Your objective: How do the lines below between the ones holding "ATOM 69 N N" and "ATOM 77 C CA", inclusive, read? Give them again exactly, with no other lines.
--- Information Enclosed Below ---
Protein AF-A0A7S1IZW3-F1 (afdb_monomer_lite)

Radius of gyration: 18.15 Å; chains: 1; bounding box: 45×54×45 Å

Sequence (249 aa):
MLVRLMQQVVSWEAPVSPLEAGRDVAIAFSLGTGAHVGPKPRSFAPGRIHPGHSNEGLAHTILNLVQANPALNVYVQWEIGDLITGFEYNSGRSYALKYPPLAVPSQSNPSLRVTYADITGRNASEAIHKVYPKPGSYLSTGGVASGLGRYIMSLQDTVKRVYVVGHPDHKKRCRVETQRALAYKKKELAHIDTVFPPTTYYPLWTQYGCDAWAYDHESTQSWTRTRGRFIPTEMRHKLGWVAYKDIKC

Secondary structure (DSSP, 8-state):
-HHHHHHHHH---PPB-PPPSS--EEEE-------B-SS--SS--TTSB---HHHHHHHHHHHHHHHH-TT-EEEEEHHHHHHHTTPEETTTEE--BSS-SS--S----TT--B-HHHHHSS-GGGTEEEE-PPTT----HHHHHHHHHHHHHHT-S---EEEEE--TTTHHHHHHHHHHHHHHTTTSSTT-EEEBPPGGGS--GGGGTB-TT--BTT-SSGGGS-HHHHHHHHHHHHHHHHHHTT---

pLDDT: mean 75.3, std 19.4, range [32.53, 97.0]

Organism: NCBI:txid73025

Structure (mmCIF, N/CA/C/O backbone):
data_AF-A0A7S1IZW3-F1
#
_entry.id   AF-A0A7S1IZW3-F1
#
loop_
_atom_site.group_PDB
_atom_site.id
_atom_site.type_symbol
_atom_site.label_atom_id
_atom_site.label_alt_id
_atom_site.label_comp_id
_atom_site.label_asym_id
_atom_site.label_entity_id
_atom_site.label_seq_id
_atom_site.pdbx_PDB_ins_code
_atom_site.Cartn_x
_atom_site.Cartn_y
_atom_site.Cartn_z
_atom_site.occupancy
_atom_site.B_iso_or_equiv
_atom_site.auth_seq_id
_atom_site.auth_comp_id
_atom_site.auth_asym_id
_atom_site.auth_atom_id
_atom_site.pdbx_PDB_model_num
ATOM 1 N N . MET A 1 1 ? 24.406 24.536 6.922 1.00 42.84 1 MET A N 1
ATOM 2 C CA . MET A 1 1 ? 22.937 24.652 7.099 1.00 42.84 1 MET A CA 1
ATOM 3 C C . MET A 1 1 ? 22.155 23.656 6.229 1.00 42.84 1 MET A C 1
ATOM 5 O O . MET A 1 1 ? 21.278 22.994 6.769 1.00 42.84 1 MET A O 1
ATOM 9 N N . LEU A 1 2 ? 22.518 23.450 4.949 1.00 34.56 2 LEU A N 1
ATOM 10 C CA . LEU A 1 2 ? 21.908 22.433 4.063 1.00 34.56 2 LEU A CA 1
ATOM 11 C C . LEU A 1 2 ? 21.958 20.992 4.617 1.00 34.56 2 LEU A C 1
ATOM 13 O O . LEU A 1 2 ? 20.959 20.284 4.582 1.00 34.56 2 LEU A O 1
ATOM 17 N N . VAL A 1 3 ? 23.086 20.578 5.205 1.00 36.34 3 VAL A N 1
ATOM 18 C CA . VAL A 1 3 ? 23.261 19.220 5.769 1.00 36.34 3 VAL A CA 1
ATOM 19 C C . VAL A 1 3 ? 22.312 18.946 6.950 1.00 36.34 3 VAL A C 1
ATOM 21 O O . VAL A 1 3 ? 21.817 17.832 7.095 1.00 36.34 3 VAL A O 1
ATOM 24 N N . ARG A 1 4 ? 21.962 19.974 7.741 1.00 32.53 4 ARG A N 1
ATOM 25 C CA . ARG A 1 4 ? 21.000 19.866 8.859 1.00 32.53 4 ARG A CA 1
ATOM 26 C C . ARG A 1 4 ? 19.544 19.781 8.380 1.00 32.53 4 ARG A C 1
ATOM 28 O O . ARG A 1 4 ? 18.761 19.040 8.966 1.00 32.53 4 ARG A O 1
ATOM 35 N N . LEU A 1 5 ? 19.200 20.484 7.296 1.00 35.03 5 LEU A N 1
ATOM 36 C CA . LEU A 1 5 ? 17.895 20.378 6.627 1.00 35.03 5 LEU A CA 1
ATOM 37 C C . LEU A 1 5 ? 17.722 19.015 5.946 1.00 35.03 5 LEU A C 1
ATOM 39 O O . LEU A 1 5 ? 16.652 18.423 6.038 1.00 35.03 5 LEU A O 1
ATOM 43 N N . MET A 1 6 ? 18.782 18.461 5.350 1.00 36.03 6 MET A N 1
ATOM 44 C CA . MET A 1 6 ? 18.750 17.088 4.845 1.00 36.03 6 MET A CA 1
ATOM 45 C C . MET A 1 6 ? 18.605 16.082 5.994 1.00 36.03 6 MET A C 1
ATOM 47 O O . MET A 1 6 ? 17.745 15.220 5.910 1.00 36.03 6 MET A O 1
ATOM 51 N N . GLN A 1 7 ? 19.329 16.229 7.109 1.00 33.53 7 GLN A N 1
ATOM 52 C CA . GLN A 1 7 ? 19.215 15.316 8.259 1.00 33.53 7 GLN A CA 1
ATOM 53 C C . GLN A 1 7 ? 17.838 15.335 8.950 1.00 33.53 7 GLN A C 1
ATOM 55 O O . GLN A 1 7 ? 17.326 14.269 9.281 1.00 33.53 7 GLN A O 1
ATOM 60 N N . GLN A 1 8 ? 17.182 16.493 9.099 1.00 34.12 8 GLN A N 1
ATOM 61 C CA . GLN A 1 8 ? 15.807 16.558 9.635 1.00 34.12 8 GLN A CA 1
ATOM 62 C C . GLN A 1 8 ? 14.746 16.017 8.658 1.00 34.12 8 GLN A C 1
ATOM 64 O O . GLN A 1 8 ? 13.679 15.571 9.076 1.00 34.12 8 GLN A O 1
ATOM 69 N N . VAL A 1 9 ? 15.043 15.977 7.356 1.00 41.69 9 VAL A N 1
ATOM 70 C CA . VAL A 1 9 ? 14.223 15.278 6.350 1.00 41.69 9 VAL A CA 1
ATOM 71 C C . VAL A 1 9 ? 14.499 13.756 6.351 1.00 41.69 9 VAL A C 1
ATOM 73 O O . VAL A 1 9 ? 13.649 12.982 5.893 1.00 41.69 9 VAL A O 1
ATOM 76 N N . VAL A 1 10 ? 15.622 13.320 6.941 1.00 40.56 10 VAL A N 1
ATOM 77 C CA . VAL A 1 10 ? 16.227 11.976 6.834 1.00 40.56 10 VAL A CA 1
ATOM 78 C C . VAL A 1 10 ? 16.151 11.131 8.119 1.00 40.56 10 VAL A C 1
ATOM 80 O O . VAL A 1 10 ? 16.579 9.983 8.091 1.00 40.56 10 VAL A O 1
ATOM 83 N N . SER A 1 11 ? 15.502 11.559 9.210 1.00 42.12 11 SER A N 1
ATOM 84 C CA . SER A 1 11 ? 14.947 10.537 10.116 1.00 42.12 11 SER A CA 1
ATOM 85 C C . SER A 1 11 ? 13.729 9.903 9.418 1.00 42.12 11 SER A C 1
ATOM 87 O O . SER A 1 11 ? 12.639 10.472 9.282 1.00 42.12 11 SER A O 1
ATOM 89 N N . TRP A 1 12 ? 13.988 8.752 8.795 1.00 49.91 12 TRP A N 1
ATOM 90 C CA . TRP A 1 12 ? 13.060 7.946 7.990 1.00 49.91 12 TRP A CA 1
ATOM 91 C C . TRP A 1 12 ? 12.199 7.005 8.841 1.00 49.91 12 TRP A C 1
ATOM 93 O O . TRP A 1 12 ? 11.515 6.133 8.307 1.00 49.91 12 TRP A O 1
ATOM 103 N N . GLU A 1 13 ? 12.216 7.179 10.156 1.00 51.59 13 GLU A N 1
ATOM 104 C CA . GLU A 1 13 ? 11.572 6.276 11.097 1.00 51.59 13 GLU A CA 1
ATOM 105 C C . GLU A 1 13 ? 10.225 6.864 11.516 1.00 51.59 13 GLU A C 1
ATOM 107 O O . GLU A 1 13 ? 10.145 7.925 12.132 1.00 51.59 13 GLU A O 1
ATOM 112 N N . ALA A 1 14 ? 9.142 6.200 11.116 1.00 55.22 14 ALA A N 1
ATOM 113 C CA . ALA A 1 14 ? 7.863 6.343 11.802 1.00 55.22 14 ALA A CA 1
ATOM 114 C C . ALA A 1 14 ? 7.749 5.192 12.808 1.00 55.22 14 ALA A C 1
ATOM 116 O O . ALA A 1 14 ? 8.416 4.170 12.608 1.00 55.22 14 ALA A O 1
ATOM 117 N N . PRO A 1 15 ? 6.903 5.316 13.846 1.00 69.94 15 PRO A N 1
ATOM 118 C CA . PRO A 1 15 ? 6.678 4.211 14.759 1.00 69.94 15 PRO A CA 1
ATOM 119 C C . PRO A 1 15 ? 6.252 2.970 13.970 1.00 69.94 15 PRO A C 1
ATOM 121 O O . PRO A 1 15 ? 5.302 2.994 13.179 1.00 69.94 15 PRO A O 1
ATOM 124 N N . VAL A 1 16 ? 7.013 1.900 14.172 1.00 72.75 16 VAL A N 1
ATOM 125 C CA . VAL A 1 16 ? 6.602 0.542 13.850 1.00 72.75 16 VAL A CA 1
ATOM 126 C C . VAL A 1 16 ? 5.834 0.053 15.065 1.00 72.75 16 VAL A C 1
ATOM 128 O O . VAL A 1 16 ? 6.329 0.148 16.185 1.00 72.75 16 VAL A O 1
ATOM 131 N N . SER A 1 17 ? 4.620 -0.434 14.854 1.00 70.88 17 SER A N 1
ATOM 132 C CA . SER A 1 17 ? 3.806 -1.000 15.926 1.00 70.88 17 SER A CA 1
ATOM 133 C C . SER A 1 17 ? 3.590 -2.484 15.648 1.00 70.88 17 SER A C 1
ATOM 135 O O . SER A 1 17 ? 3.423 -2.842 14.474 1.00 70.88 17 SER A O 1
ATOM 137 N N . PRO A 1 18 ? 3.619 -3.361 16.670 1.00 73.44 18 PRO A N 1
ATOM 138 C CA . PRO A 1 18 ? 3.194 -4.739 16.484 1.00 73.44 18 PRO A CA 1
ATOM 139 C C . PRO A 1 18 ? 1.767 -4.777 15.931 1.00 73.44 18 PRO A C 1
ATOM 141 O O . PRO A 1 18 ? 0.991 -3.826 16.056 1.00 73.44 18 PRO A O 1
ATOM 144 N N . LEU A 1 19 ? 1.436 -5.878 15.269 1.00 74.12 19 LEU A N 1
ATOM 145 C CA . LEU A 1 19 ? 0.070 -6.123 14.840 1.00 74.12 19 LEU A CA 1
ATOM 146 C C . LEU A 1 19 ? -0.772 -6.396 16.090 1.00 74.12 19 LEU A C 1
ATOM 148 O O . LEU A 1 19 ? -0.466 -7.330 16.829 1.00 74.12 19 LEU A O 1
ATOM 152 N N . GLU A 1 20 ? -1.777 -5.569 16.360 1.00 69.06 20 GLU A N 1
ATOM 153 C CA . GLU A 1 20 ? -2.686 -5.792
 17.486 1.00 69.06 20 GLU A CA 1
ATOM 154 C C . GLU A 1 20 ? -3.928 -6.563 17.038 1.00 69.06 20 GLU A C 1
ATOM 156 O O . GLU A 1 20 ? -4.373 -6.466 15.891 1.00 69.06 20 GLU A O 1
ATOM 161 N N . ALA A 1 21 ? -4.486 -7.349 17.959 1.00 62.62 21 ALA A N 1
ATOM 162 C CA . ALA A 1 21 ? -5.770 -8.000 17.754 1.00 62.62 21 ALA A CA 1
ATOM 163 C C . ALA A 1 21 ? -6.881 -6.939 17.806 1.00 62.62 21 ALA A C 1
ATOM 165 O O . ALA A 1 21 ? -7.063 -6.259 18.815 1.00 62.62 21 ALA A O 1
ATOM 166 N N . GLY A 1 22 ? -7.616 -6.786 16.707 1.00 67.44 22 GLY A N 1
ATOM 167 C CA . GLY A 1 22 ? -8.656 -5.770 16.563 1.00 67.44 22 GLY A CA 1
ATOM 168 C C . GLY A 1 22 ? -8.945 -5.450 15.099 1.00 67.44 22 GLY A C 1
--- End of Enclosed Information ---
Response below:
ATOM 69 N N . VAL A 1 9 ? 15.043 15.977 7.356 1.00 41.69 9 VAL A N 1
ATOM 70 C CA . VAL A 1 9 ? 14.223 15.278 6.350 1.00 41.69 9 VAL A CA 1
ATOM 71 C C . VAL A 1 9 ? 14.499 13.756 6.351 1.00 41.69 9 VAL A C 1
ATOM 73 O O . VAL A 1 9 ? 13.649 12.982 5.893 1.00 41.69 9 VAL A O 1
ATOM 76 N N . VAL A 1 10 ? 15.622 13.320 6.941 1.00 40.56 10 VAL A N 1
ATOM 77 C CA . VAL A 1 10 ? 16.227 11.976 6.834 1.00 40.56 10 VAL A CA 1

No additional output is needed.